Hop-on hop-off: Polysomes take a tour of the cell on endosomes

Isabel M Palacios 1,
PMCID: PMC3912529  PMID: 24493585

Abstract

After export from the nucleus, ribosomes need to be distributed throughout the entire cell so that protein synthesis can occur even at distant sites. In the elongated hyphal cell of the fungus Ustilago maydis, Higuchi et al. (2014. J. Cell Biol. http://dx.doi.org/10.1083/jcb.201307164) now demonstrate that polysomes associate with early endosomes that undergo kinesin 3– and dynein-dependent long-range motility. The bidirectional movement of early endosomes randomly distributes polysomes, which may ensure the even distribution of the translation machinery across the entire cell.

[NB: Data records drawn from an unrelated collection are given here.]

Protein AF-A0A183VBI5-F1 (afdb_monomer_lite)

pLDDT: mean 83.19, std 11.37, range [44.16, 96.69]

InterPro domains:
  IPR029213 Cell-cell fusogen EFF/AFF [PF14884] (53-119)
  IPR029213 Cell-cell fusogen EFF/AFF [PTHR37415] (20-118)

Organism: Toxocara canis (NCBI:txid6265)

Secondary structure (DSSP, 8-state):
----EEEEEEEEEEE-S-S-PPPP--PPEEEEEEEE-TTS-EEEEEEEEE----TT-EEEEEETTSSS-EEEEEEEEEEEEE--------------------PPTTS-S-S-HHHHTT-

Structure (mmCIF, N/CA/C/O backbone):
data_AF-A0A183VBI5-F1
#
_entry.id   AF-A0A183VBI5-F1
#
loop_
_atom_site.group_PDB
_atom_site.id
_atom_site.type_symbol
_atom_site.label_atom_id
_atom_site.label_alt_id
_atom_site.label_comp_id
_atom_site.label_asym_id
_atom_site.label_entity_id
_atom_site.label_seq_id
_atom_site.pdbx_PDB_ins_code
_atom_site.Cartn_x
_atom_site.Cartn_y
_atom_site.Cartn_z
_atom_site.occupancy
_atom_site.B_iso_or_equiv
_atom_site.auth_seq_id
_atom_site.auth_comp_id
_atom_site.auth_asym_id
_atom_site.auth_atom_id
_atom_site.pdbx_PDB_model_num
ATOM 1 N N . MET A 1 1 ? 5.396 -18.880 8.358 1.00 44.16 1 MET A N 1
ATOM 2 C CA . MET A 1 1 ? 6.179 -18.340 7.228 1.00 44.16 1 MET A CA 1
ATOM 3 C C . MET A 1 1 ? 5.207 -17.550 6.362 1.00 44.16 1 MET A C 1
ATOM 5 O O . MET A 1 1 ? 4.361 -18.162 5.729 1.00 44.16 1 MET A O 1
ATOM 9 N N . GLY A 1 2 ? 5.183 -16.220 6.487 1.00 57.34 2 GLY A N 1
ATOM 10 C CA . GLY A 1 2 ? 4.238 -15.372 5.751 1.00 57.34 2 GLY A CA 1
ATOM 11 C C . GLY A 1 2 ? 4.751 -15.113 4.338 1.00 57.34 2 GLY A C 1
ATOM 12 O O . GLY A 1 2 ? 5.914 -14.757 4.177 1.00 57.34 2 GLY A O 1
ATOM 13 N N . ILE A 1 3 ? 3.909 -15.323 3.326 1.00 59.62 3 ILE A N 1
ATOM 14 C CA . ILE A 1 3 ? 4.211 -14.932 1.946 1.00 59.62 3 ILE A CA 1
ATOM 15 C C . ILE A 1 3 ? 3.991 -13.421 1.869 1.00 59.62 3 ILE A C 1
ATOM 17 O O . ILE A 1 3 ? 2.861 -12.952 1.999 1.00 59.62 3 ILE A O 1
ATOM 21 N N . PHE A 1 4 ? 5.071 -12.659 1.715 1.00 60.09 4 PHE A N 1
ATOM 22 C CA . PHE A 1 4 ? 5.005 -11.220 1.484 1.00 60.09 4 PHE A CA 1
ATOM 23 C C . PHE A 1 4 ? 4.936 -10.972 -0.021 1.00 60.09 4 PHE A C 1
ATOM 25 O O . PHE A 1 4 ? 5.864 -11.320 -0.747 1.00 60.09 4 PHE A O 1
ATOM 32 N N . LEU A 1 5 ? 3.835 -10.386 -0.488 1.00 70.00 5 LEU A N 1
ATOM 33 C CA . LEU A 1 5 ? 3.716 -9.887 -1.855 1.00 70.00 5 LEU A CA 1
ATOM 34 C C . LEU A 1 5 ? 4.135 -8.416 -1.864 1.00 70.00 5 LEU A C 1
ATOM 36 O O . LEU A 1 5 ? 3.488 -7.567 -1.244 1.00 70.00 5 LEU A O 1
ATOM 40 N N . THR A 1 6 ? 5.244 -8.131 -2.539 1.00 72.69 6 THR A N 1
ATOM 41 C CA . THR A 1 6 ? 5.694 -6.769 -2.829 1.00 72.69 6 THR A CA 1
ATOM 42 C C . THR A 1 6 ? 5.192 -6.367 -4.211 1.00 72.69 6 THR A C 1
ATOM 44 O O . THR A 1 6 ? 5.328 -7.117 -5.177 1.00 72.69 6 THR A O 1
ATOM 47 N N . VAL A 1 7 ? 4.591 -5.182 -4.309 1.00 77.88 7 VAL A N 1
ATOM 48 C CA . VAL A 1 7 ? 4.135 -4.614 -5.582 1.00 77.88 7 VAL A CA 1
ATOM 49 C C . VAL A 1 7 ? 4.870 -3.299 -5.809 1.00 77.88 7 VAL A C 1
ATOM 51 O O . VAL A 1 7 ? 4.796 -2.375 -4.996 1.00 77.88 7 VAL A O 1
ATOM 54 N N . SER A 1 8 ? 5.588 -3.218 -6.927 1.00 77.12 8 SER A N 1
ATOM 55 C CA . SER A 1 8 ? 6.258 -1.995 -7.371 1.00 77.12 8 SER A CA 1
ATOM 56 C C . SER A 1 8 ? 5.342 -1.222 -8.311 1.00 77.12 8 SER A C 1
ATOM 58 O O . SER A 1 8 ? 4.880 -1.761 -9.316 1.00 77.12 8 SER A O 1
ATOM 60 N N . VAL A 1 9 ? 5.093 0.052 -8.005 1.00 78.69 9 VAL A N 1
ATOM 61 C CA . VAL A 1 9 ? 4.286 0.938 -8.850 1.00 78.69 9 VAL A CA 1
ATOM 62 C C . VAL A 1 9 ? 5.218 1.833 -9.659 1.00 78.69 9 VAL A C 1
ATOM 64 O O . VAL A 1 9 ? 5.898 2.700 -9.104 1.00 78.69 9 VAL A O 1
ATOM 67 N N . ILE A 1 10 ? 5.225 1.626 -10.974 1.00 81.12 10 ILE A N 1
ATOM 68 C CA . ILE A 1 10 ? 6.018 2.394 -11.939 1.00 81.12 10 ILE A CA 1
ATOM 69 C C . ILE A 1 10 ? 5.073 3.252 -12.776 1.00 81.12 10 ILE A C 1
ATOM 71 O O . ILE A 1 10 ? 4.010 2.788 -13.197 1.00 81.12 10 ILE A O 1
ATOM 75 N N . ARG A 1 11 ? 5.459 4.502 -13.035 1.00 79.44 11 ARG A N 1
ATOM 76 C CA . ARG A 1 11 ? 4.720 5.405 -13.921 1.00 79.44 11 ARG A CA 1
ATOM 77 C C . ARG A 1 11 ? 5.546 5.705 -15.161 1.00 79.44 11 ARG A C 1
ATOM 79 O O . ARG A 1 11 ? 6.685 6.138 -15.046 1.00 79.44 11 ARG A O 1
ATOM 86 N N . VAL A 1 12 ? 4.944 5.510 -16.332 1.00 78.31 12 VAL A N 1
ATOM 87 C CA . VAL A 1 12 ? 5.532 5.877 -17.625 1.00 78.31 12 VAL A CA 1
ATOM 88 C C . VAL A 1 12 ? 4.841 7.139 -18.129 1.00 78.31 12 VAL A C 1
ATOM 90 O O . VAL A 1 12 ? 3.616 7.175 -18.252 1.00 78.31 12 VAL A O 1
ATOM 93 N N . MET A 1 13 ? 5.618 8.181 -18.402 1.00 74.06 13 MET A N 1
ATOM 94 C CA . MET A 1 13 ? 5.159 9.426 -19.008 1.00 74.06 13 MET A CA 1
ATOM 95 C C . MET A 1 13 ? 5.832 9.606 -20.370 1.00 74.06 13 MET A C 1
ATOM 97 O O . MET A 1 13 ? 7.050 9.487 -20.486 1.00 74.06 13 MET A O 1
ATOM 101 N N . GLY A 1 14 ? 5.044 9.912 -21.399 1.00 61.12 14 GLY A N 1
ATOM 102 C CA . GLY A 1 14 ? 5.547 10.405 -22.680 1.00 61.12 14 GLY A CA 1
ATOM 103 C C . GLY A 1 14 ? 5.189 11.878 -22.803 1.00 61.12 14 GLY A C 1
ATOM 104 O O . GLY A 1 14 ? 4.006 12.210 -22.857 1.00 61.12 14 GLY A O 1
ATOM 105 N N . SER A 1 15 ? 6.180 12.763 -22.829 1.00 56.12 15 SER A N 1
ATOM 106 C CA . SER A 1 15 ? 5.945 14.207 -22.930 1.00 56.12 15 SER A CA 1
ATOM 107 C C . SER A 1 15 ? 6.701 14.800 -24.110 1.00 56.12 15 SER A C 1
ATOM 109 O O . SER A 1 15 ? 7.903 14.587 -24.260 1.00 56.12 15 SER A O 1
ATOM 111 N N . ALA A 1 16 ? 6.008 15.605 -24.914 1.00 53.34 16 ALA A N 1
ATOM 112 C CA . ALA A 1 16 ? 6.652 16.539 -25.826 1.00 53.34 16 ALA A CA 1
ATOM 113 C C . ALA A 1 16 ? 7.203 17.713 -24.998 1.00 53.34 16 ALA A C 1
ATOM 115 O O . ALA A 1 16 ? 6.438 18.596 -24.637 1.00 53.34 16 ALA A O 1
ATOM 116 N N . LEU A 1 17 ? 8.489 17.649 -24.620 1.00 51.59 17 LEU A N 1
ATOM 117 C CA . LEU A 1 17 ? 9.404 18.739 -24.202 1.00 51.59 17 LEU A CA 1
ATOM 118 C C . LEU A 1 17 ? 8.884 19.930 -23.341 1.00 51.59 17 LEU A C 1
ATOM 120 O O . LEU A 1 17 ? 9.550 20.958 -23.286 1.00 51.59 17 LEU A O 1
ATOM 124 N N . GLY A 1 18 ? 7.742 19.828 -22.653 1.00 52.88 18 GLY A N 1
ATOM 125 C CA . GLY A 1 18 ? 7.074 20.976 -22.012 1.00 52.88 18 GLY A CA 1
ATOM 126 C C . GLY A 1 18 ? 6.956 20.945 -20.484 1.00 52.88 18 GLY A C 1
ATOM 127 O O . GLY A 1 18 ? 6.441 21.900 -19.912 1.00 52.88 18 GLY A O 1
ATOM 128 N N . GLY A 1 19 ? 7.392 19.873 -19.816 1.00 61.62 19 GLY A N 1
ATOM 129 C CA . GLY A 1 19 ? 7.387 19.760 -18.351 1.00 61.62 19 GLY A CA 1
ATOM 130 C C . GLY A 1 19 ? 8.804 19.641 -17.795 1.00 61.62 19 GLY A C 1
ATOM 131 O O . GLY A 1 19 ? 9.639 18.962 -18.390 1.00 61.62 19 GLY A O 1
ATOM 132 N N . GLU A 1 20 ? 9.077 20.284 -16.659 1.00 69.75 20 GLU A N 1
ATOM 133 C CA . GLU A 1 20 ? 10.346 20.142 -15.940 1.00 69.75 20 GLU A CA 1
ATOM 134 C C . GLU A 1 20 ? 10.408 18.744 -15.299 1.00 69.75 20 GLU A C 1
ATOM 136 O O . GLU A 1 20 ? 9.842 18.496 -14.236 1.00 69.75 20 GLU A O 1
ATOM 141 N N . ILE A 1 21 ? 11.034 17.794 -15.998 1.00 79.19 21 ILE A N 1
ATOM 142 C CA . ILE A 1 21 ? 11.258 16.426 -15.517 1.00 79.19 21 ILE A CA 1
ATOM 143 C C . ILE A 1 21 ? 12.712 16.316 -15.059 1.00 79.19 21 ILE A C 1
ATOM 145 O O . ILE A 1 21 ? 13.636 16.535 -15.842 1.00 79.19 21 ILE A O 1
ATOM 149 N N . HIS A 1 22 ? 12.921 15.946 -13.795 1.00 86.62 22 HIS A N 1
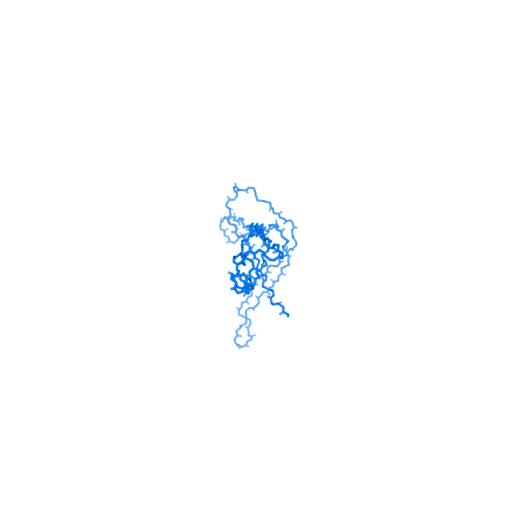ATOM 150 C CA . HIS A 1 22 ? 14.250 15.617 -13.290 1.00 86.62 22 HIS A CA 1
ATOM 151 C C . HIS A 1 22 ? 14.654 14.218 -13.763 1.00 86.62 22 HIS A C 1
ATOM 153 O O . HIS A 1 22 ? 13.971 13.246 -13.452 1.00 86.62 22 HIS A O 1
ATOM 159 N N . CYS A 1 23 ? 15.766 14.118 -14.489 1.00 89.06 23 CYS A N 1
ATOM 160 C CA . CYS A 1 23 ? 16.337 12.846 -14.923 1.00 89.06 23 CYS A CA 1
ATOM 161 C C . CYS A 1 23 ? 17.507 12.469 -14.014 1.00 89.06 23 CYS A C 1
ATOM 163 O O . CYS A 1 23 ? 18.517 13.177 -13.968 1.00 89.06 23 CYS A O 1
ATOM 165 N N . THR A 1 24 ? 17.391 11.342 -13.314 1.00 90.69 24 THR A N 1
ATOM 166 C CA . THR A 1 24 ? 18.467 10.833 -12.463 1.00 90.69 24 THR A CA 1
ATOM 167 C C . THR A 1 24 ? 19.591 10.273 -13.337 1.00 90.69 24 THR A C 1
ATOM 169 O O . THR A 1 24 ? 19.352 9.551 -14.306 1.00 90.69 24 THR A O 1
ATOM 172 N N . ARG A 1 25 ? 20.847 10.593 -13.008 1.00 89.94 25 ARG A N 1
ATOM 173 C CA . ARG A 1 25 ? 22.006 10.026 -13.707 1.00 89.94 25 ARG A CA 1
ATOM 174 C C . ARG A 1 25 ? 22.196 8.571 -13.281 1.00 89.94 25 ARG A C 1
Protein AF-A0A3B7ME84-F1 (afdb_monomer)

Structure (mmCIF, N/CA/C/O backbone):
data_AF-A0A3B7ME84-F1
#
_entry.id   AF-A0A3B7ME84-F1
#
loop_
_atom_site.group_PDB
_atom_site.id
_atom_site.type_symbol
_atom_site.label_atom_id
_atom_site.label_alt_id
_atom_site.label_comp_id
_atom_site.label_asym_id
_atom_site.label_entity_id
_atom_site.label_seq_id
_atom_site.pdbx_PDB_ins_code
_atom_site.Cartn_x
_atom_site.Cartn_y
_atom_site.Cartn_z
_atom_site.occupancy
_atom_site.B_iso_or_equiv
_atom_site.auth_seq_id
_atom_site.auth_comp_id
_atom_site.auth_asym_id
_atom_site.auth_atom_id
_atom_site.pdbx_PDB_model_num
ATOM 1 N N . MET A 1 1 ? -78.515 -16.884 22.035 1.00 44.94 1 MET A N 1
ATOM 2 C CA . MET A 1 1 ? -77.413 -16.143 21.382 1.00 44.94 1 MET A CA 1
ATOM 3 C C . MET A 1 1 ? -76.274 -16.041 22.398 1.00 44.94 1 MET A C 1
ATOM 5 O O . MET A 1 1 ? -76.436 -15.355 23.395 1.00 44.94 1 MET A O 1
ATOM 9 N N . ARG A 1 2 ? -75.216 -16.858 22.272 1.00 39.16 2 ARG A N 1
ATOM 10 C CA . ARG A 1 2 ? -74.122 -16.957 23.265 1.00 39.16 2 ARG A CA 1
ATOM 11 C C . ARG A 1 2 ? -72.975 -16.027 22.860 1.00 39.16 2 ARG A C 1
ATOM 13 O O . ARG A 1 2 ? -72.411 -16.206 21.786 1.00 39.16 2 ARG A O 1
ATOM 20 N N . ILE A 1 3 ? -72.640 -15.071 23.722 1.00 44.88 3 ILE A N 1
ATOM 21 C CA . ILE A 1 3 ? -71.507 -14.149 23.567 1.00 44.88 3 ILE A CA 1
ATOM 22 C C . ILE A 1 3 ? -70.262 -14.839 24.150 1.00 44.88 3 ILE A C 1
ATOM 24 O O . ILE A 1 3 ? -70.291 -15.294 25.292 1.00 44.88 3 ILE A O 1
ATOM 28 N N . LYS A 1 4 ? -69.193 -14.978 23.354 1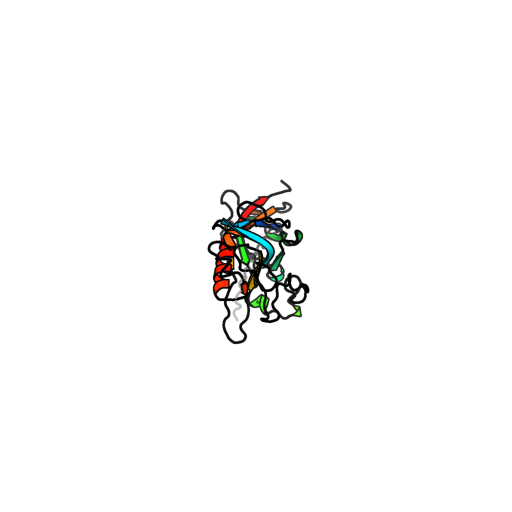.00 41.94 4 LYS A N 1
ATOM 29 C CA . LYS A 1 4 ? -67.881 -15.486 23.804 1.00 41.94 4 LYS A CA 1
ATOM 30 C C . LYS A 1 4 ? -67.059 -14.346 24.434 1.00 41.94 4 LYS A C 1
ATOM 32 O O . LYS A 1 4 ? -67.182 -13.219 23.958 1.00 41.94 4 LYS A O 1
ATOM 37 N N . PRO A 1 5 ? -66.209 -14.610 25.446 1.00 53.25 5 PRO A N 1
ATOM 38 C CA . PRO A 1 5 ? -65.400 -13.572 26.072 1.00 53.25 5 PRO A CA 1
ATOM 39 C C . PRO A 1 5 ? -64.159 -13.250 25.227 1.00 53.25 5 PRO A C 1
ATOM 41 O O . PRO A 1 5 ? -63.575 -14.130 24.592 1.00 53.25 5 PRO A O 1
ATOM 44 N N . LEU A 1 6 ? -63.775 -11.972 25.226 1.00 48.41 6 LEU A N 1
ATOM 45 C CA . LEU A 1 6 ? -62.567 -11.452 24.588 1.00 48.41 6 LEU A CA 1
ATOM 46 C C . LEU A 1 6 ? -61.331 -11.880 25.396 1.00 48.41 6 LEU A C 1
ATOM 48 O O . LEU A 1 6 ? -61.229 -11.569 26.581 1.00 48.41 6 LEU A O 1
ATOM 52 N N . GLY A 1 7 ? -60.399 -12.586 24.754 1.00 45.56 7 GLY A N 1
ATOM 53 C CA . GLY A 1 7 ? -59.089 -12.903 25.322 1.00 45.56 7 GLY A CA 1
ATOM 54 C C . GLY A 1 7 ? -58.177 -11.675 25.331 1.00 45.56 7 GLY A C 1
ATOM 55 O O . GLY A 1 7 ? -58.105 -10.937 24.349 1.00 45.56 7 GLY A O 1
ATOM 56 N N . THR A 1 8 ? -57.484 -11.455 26.443 1.00 51.84 8 THR A N 1
ATOM 57 C CA . THR A 1 8 ? -56.489 -10.396 26.621 1.00 51.84 8 THR A CA 1
ATOM 58 C C . THR A 1 8 ? -55.205 -10.734 25.862 1.00 51.84 8 THR A C 1
ATOM 60 O O . THR A 1 8 ? -54.528 -11.719 26.150 1.00 51.84 8 THR A O 1
ATOM 63 N N . LEU A 1 9 ? -54.860 -9.905 24.875 1.00 45.56 9 LEU A N 1
ATOM 64 C CA . LEU A 1 9 ? -53.605 -9.995 24.134 1.00 45.56 9 LEU A CA 1
ATOM 65 C C . LEU A 1 9 ? -52.507 -9.283 24.942 1.00 45.56 9 LEU A C 1
ATOM 67 O O . LEU A 1 9 ? -52.504 -8.057 25.042 1.00 45.56 9 LEU A O 1
ATOM 71 N N . SER A 1 10 ? -51.597 -10.041 25.557 1.00 49.44 10 SER A N 1
ATOM 72 C CA . SER A 1 10 ? -50.408 -9.473 26.203 1.00 49.44 10 SER A CA 1
ATOM 73 C C . SER A 1 10 ? -49.379 -9.122 25.127 1.00 49.44 10 SER A C 1
ATOM 75 O O . SER A 1 10 ? -48.805 -10.002 24.486 1.00 49.44 10 SER A O 1
ATOM 77 N N . LEU A 1 11 ? -49.189 -7.824 24.889 1.00 44.41 11 LEU A N 1
ATOM 78 C CA . LEU A 1 11 ? -48.200 -7.304 23.952 1.00 44.41 11 LEU A CA 1
ATOM 79 C C . LEU A 1 11 ? -46.848 -7.207 24.675 1.00 44.41 11 LEU A C 1
ATOM 81 O O . LEU A 1 11 ? -46.574 -6.239 25.382 1.00 44.41 11 LEU A O 1
ATOM 85 N N . SER A 1 12 ? -46.012 -8.236 24.535 1.00 52.28 12 SER A N 1
ATOM 86 C CA . SER A 1 12 ? -44.656 -8.230 25.088 1.00 52.28 12 SER A CA 1
ATOM 87 C C . SER A 1 12 ? -43.761 -7.336 24.223 1.00 52.28 12 SER A C 1
ATOM 89 O O . SER A 1 12 ? -43.321 -7.730 23.144 1.00 52.28 12 SER A O 1
ATOM 91 N N . PHE A 1 13 ? -43.519 -6.107 24.681 1.00 47.31 13 PHE A N 1
ATOM 92 C CA . PHE A 1 13 ? -42.615 -5.149 24.043 1.00 47.31 13 PHE A CA 1
ATOM 93 C C . PHE A 1 13 ? -41.164 -5.587 24.305 1.00 47.31 13 PHE A C 1
ATOM 95 O O . PHE A 1 13 ? -40.593 -5.318 25.362 1.00 47.31 13 PHE A O 1
ATOM 102 N N . MET A 1 14 ? -40.566 -6.314 23.360 1.00 57.09 14 MET A N 1
ATOM 103 C CA . MET A 1 14 ? -39.136 -6.620 23.383 1.00 57.09 14 MET A CA 1
ATOM 104 C C . MET A 1 14 ? -38.373 -5.336 23.042 1.00 57.09 14 MET A C 1
ATOM 106 O O . MET A 1 14 ? -38.224 -4.973 21.877 1.00 57.09 14 MET A O 1
ATOM 110 N N . LEU A 1 15 ? -37.947 -4.613 24.079 1.00 43.75 15 LEU A N 1
ATOM 111 C CA . LEU A 1 15 ? -37.113 -3.423 23.961 1.00 43.75 15 LEU A CA 1
ATOM 112 C C . LEU A 1 15 ? -35.762 -3.844 23.365 1.00 43.75 15 LEU A C 1
ATOM 114 O O . LEU A 1 15 ? -34.900 -4.376 24.065 1.00 43.75 15 LEU A O 1
ATOM 118 N N . LEU A 1 16 ? -35.590 -3.646 22.055 1.00 45.44 16 LEU A N 1
ATOM 119 C CA . LEU A 1 16 ? -34.297 -3.783 21.396 1.00 45.44 16 LEU A CA 1
ATOM 120 C C . LEU A 1 16 ? -33.405 -2.665 21.948 1.00 45.44 16 LEU A C 1
ATOM 122 O O . LEU A 1 16 ? -33.499 -1.511 21.528 1.00 45.44 16 LEU A O 1
ATOM 126 N N . LEU A 1 17 ? -32.591 -2.987 22.952 1.00 44.84 17 LEU A N 1
ATOM 127 C CA . LEU A 1 17 ? -31.594 -2.070 23.483 1.00 44.84 17 LEU A CA 1
ATOM 128 C C . LEU A 1 17 ? -30.531 -1.881 22.392 1.00 44.84 17 LEU A C 1
ATOM 130 O O . LEU A 1 17 ? -29.565 -2.638 22.302 1.00 44.84 17 LEU A O 1
ATOM 134 N N . VAL A 1 18 ? -30.732 -0.896 21.514 1.00 50.78 18 VAL A N 1
ATOM 135 C CA . VAL A 1 18 ? -29.681 -0.413 20.618 1.00 50.78 18 VAL A CA 1
ATOM 136 C C . VAL A 1 18 ? -28.667 0.277 21.517 1.00 50.78 18 VAL A C 1
ATOM 138 O O . VAL A 1 18 ? -28.786 1.458 21.838 1.00 50.78 18 VAL A O 1
ATOM 141 N N . CYS A 1 19 ? -27.704 -0.497 22.006 1.00 52.53 19 CYS A N 1
ATOM 142 C CA . CYS A 1 19 ? -26.578 0.030 22.751 1.00 52.53 19 CYS A CA 1
ATOM 143 C C . CYS A 1 19 ? -25.755 0.863 21.761 1.00 52.53 19 CYS A C 1
ATOM 145 O O . CYS A 1 19 ? -24.950 0.324 20.999 1.00 52.53 19 CYS A O 1
ATOM 147 N N . CYS A 1 20 ? -26.027 2.170 21.705 1.00 57.75 20 CYS A N 1
ATOM 148 C CA . CYS A 1 20 ? -25.231 3.120 20.943 1.00 57.75 20 CYS A CA 1
ATOM 149 C C . CYS A 1 20 ? -23.844 3.147 21.589 1.00 57.75 20 CYS A C 1
ATOM 151 O O . CYS A 1 20 ? -23.613 3.829 22.585 1.00 57.75 20 CYS A O 1
ATOM 153 N N . SER A 1 21 ? -22.950 2.297 21.091 1.00 67.94 21 SER A N 1
ATOM 154 C CA . SER A 1 21 ? -21.570 2.268 21.549 1.00 67.94 21 SER A CA 1
ATOM 155 C C . SER A 1 21 ? -20.923 3.570 21.101 1.00 67.94 21 SER A C 1
ATOM 157 O O . SER A 1 21 ? -20.969 3.896 19.914 1.00 67.94 21 SER A O 1
ATOM 159 N N . ALA A 1 22 ? -20.343 4.315 22.042 1.00 86.81 22 ALA A N 1
ATOM 160 C CA . ALA A 1 22 ? -19.612 5.531 21.720 1.00 86.81 22 ALA A CA 1
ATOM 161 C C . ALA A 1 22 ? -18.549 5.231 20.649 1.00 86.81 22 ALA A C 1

In large cells, such as oocytes and neurons, the nucleus, where ribosomes are assembled, is distant from regions of the cell where local protein synthesis takes place. So, how is the distribution of ribosomes within the entire cell achieved? In neurons, ribosomal subunits are found in RNA granules, large macromolecular structures that contain RNAs and serve as motile units that translocate these transcripts to remote regions of the cell (Krichevsky and Kosik, 2001; Kanai et al., 2004; Elvira et al., 2006). Also in neurons, ribosomes associate with a cell surface receptor (the netrin receptor DCC), which has led to a model for localization of protein synthesis based on the interaction of the translation machinery with membrane receptors (Tcherkezian et al., 2010). Lastly, evidence suggest that ribosomes can even translocate into myelinated axons from Schwann cells (Court et al., 2008). In this issue, Higuchi et al. identify another mechanism of ribosome transport; they find that in the fungus Ustilago maydis, polysomes are actively transported on early endosomes (Fig. 1).

Figure 1.

Figure 1.

Modes of ribosome distribution. In U. maydis, ribosomes are distributed in the hyphal cell on microtubule tracks (black lines) by loading onto Rrm4 RNPs that are themselves hitchhiking on mobile early endosomes (A and D). This transport of ribosomes on early endosomes is the major mechanism for ribosome distribution in these cells, but it is unknown how conserved this mode of transport is in other systems. In addition to diffusion, and most likely facilitated diffusion by motor-mediated cytoplasmic streaming, ribosomes can also be distributed in the cell directly by motors (B; Bisbal et al., 2009; the ribosomal protein Po interacts with the motor Kif4) or as part of transported RNA granules (C; see main text). Ribosomes also interact with MTs through the motor protein Eg5 (Bartoli et al., 2011), although the possible link of this interaction with ribosome transport has not yet been explored. Dyn, Dynein; EJC, exon–exon junction complex; EE, early endosome; hnRNP, representing various hnRNPs bound to mRNAs; Kin3, kinesin 3; N, nucleus.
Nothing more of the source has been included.